6. Finish the Initial ImageSegmentationHelper Implementation

Now it's time to write some code. You will complete the initial implementation of ImageSegmentationHelper.kt. This involves setting up the Segmenter private class to hold the LiteRT model and implementing the cleanup() function to release it properly.
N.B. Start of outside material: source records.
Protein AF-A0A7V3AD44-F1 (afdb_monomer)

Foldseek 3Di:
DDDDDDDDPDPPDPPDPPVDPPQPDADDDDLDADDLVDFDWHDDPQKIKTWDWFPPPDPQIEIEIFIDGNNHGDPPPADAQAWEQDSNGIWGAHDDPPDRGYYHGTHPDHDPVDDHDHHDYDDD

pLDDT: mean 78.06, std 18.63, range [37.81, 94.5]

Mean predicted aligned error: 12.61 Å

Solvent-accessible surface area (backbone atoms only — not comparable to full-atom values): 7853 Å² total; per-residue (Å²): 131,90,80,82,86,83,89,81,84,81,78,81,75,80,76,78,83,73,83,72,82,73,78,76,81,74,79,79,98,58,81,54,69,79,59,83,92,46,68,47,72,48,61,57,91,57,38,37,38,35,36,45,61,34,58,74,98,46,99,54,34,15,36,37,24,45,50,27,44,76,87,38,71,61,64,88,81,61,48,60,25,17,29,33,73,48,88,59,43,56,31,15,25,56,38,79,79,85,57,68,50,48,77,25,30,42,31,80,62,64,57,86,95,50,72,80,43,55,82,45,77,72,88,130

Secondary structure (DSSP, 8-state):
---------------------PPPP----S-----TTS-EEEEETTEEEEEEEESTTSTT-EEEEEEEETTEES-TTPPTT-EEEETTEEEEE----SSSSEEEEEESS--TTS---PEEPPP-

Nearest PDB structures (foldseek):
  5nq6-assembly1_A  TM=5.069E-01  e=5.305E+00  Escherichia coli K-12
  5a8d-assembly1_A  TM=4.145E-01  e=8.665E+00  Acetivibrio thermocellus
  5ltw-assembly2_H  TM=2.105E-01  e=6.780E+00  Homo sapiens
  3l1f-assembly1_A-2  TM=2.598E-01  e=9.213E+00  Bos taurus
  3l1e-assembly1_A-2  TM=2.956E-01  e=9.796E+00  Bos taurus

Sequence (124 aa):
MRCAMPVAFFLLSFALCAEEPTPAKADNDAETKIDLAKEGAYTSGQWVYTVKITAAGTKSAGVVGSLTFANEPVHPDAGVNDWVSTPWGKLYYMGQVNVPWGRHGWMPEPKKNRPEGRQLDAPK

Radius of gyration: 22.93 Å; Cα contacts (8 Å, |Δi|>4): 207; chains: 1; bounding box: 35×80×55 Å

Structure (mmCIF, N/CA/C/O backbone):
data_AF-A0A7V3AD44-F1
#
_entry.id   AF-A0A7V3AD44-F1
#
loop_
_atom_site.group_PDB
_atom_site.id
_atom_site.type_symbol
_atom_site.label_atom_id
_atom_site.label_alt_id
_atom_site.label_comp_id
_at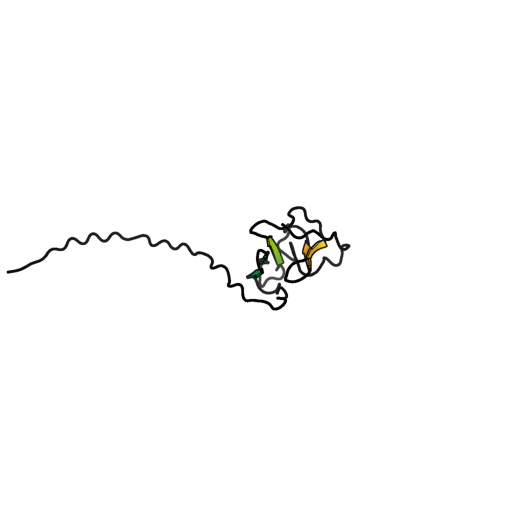om_site.label_as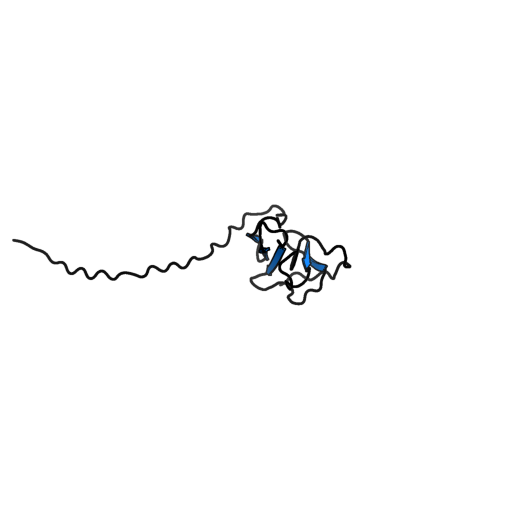ym_id
_atom_site.label_entity_id
_atom_site.label_seq_id
_atom_site.pdbx_PDB_ins_code
_atom_site.Cartn_x
_atom_site.Cartn_y
_atom_site.Cartn_z
_atom_site.occupancy
_atom_site.B_iso_or_equiv
_atom_site.auth_seq_id
_atom_site.auth_comp_id
_atom_site.auth_asym_id
_atom_site.auth_atom_id
_atom_site.pdbx_PDB_model_num
ATOM 1 N N . MET A 1 1 ? -15.517 64.569 40.184 1.00 38.72 1 MET A N 1
ATOM 2 C CA . MET A 1 1 ? -15.329 64.675 38.721 1.00 38.72 1 MET A CA 1
ATOM 3 C C . MET A 1 1 ? -14.042 63.948 38.365 1.00 38.72 1 MET A C 1
ATOM 5 O O . MET A 1 1 ? -13.052 64.339 38.953 1.00 38.72 1 MET A O 1
ATOM 9 N N . ARG A 1 2 ? -14.102 62.967 37.437 1.00 41.06 2 ARG A N 1
ATOM 10 C CA . ARG A 1 2 ? -13.070 62.596 36.428 1.00 41.06 2 ARG A CA 1
ATOM 11 C C . ARG A 1 2 ? -11.665 62.213 36.957 1.00 41.06 2 ARG A C 1
ATOM 13 O O . ARG A 1 2 ? -11.103 62.934 37.752 1.00 41.06 2 ARG A O 1
ATOM 20 N N . CYS A 1 3 ? -10.955 61.165 36.549 1.00 39.59 3 CYS A N 1
ATOM 21 C CA . CYS A 1 3 ? -11.026 60.166 35.480 1.00 39.59 3 CYS A CA 1
ATOM 22 C C . CYS A 1 3 ? -9.981 59.087 35.871 1.00 39.59 3 CYS A C 1
ATOM 24 O O . CYS A 1 3 ? -8.930 59.424 36.403 1.00 39.59 3 CYS A O 1
ATOM 26 N N . ALA A 1 4 ? -10.336 57.804 35.855 1.00 41.41 4 ALA A N 1
ATOM 27 C CA . ALA A 1 4 ? -9.996 56.842 34.798 1.00 41.41 4 ALA A CA 1
ATOM 28 C C . ALA A 1 4 ? -8.515 56.382 34.772 1.00 41.41 4 ALA A C 1
ATOM 30 O O . ALA A 1 4 ? -7.633 57.065 34.263 1.00 41.41 4 ALA A O 1
ATOM 31 N N . MET A 1 5 ? -8.307 55.161 35.281 1.00 46.25 5 MET A N 1
ATOM 32 C CA . MET A 1 5 ? -7.319 54.165 34.821 1.00 46.25 5 MET A CA 1
ATOM 33 C C . MET A 1 5 ? -7.364 54.021 33.276 1.00 46.25 5 MET A C 1
ATOM 35 O O . MET A 1 5 ? -8.438 54.246 32.710 1.00 46.25 5 MET A O 1
ATOM 39 N N . PRO A 1 6 ? -6.275 53.618 32.578 1.00 53.34 6 PRO A N 1
ATOM 40 C CA . PRO A 1 6 ? -5.947 52.187 32.541 1.00 53.34 6 PRO A CA 1
ATOM 41 C C . PRO A 1 6 ? -4.459 51.806 32.437 1.00 53.34 6 PRO A C 1
ATOM 43 O O . PRO A 1 6 ? -3.662 52.381 31.701 1.00 53.34 6 PRO A O 1
ATOM 46 N N . VAL A 1 7 ? -4.149 50.719 33.144 1.00 55.97 7 VAL A N 1
ATOM 47 C CA . VAL A 1 7 ? -3.050 49.792 32.874 1.00 55.97 7 VAL A CA 1
ATOM 48 C C . VAL A 1 7 ? -3.462 48.942 31.671 1.00 55.97 7 VAL A C 1
ATOM 50 O O . VAL A 1 7 ? -4.514 48.309 31.705 1.00 55.97 7 VAL A O 1
ATOM 53 N N . ALA A 1 8 ? -2.646 48.910 30.620 1.00 52.59 8 ALA A N 1
ATOM 54 C CA . ALA A 1 8 ? -2.809 47.981 29.505 1.00 52.59 8 ALA A CA 1
ATOM 55 C C . ALA A 1 8 ? -1.461 47.305 29.231 1.00 52.59 8 ALA A C 1
ATOM 57 O O . ALA A 1 8 ? -0.648 47.778 28.443 1.00 52.59 8 ALA A O 1
ATOM 58 N N . PHE A 1 9 ? -1.218 46.205 29.942 1.00 49.34 9 PHE A N 1
ATOM 59 C CA . PHE A 1 9 ? -0.121 45.280 29.681 1.00 49.34 9 PHE A CA 1
ATOM 60 C C . PHE A 1 9 ? -0.664 44.229 28.706 1.00 49.34 9 PHE A C 1
ATOM 62 O O . PHE A 1 9 ? -1.325 43.274 29.108 1.00 49.34 9 PHE A O 1
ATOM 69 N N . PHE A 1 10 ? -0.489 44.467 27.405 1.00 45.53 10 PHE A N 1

  1. Finish the Segmenter class and cleanup() function: In the ImageSegmentationHelper.kt file, you'll find a skeleton for a private class named Segmenter and a function named cleanup(). First, complete the Segmenter class by defining its constructor to hold the model, creating properties for the input/output buffers, and adding a close() method to release the model. Then, implement the cleanup() function to call this new close() method.Replace the existing Segmenter class and cleanup() function with the following: (~line 83)
    private class Segmenter(
        // Add this argument
        private val model: CompiledModel,
        private val coloredLabels: List<ColoredLabel>,
    ) {
        // Add these private vals
        private val inputBuffers = model.createInputBuffers()
        private val outputBuffers = model.createOutputBuffers()
    
        fun cleanup() {
          // cleanup buffers
          inputBuffers.forEach { it.close() }
          outputBuffers.forEach { it.close() }
          // cleanup model
          model.close()
        }
    }
    
  2. Define the toAccelerator Method: This method maps the defined accelerator enums from the accelerator menu to the accelerator enums specific to the imported LiteRT modules (~line 225):
    fun toAccelerator(acceleratorEnum: AcceleratorEnum): Accelerator {
      return when (acceleratorEnum) {
        AcceleratorEnum.CPU -> Accelerator.CPU
        AcceleratorEnum.GPU -> Accelerator.GPU
      }
    }
    
  3. Initialize the CompiledModel: Now find the initSegmenter function. This is where you will create the CompiledModel instance and use it to instantiate your now-defined Segmenter class. This code sets up the model with the specified accelerator (CPU or GPU) and prepares it for inference. Replace the TODO in initSegmenter with the following implementation (Cmd/Ctrl+f ‘initSegmenter` or ~line 62):
    cleanup()
    try {
      withContext(singleThreadDispatcher) {
        val model =
          CompiledModel.create(
            context.assets,
            "selfie_multiclass.tflite",
            CompiledModel.Options(toAccelerator(acceleratorEnum)),
            null,
          )
        segmenter = Segmenter(model, coloredLabels)
        Log.d(TAG, "Created an image segmenter")
      }
    } catch (e: Exception) {
      Log.i(TAG, "Create LiteRT from selfie_multiclass is failed: ${e.message}")
      _error.emit(e)
    }
    

7. Start Segmentation and Preprocessing

Now that we have a model, we need to trigger the segmentation process and prepare the input data for the model.

Trigger Segmentation

The segmentation process starts in MainViewModel.kt, which receives frames from the camera.

Open MainViewModel.kt

  1. Trigger Segmentation from Camera Frames: The segment functions in MainViewModel are the entry point for our segmentation task. They are called whenever a new image is available from the camera or selected from the gallery. These functions then call the segment method in our ImageSegmentationHelper. Replace the TODOs in both segment functions with the following (line ~107):
    // For ImageProxy (from CameraX)
    fun segment(imageProxy: ImageProxy) {
        segmentJob =
            viewModelScope.launch {
                imageSegmentationHelper.segment(imageProxy.toBitmap(), imageProxy.imageInfo.rotationDegrees)
                imageProxy.close()
            }
    }
    
    // For Bitmaps (from gallery)
    fun segment(bitmap: Bitmap, rotationDegrees: Int) {
        segmentJob =
            viewModelScope.launch {
                val argbBitmap = bitmap.copy(Bitmap.Config.ARGB_8888, true)
                imageSegmentationHelper.segment(argbBitmap, rotationDegrees)
            }
    }
    

Preprocess the Image

Now let's go back to ImageSegmentationHelper.kt to handle the image preprocessing.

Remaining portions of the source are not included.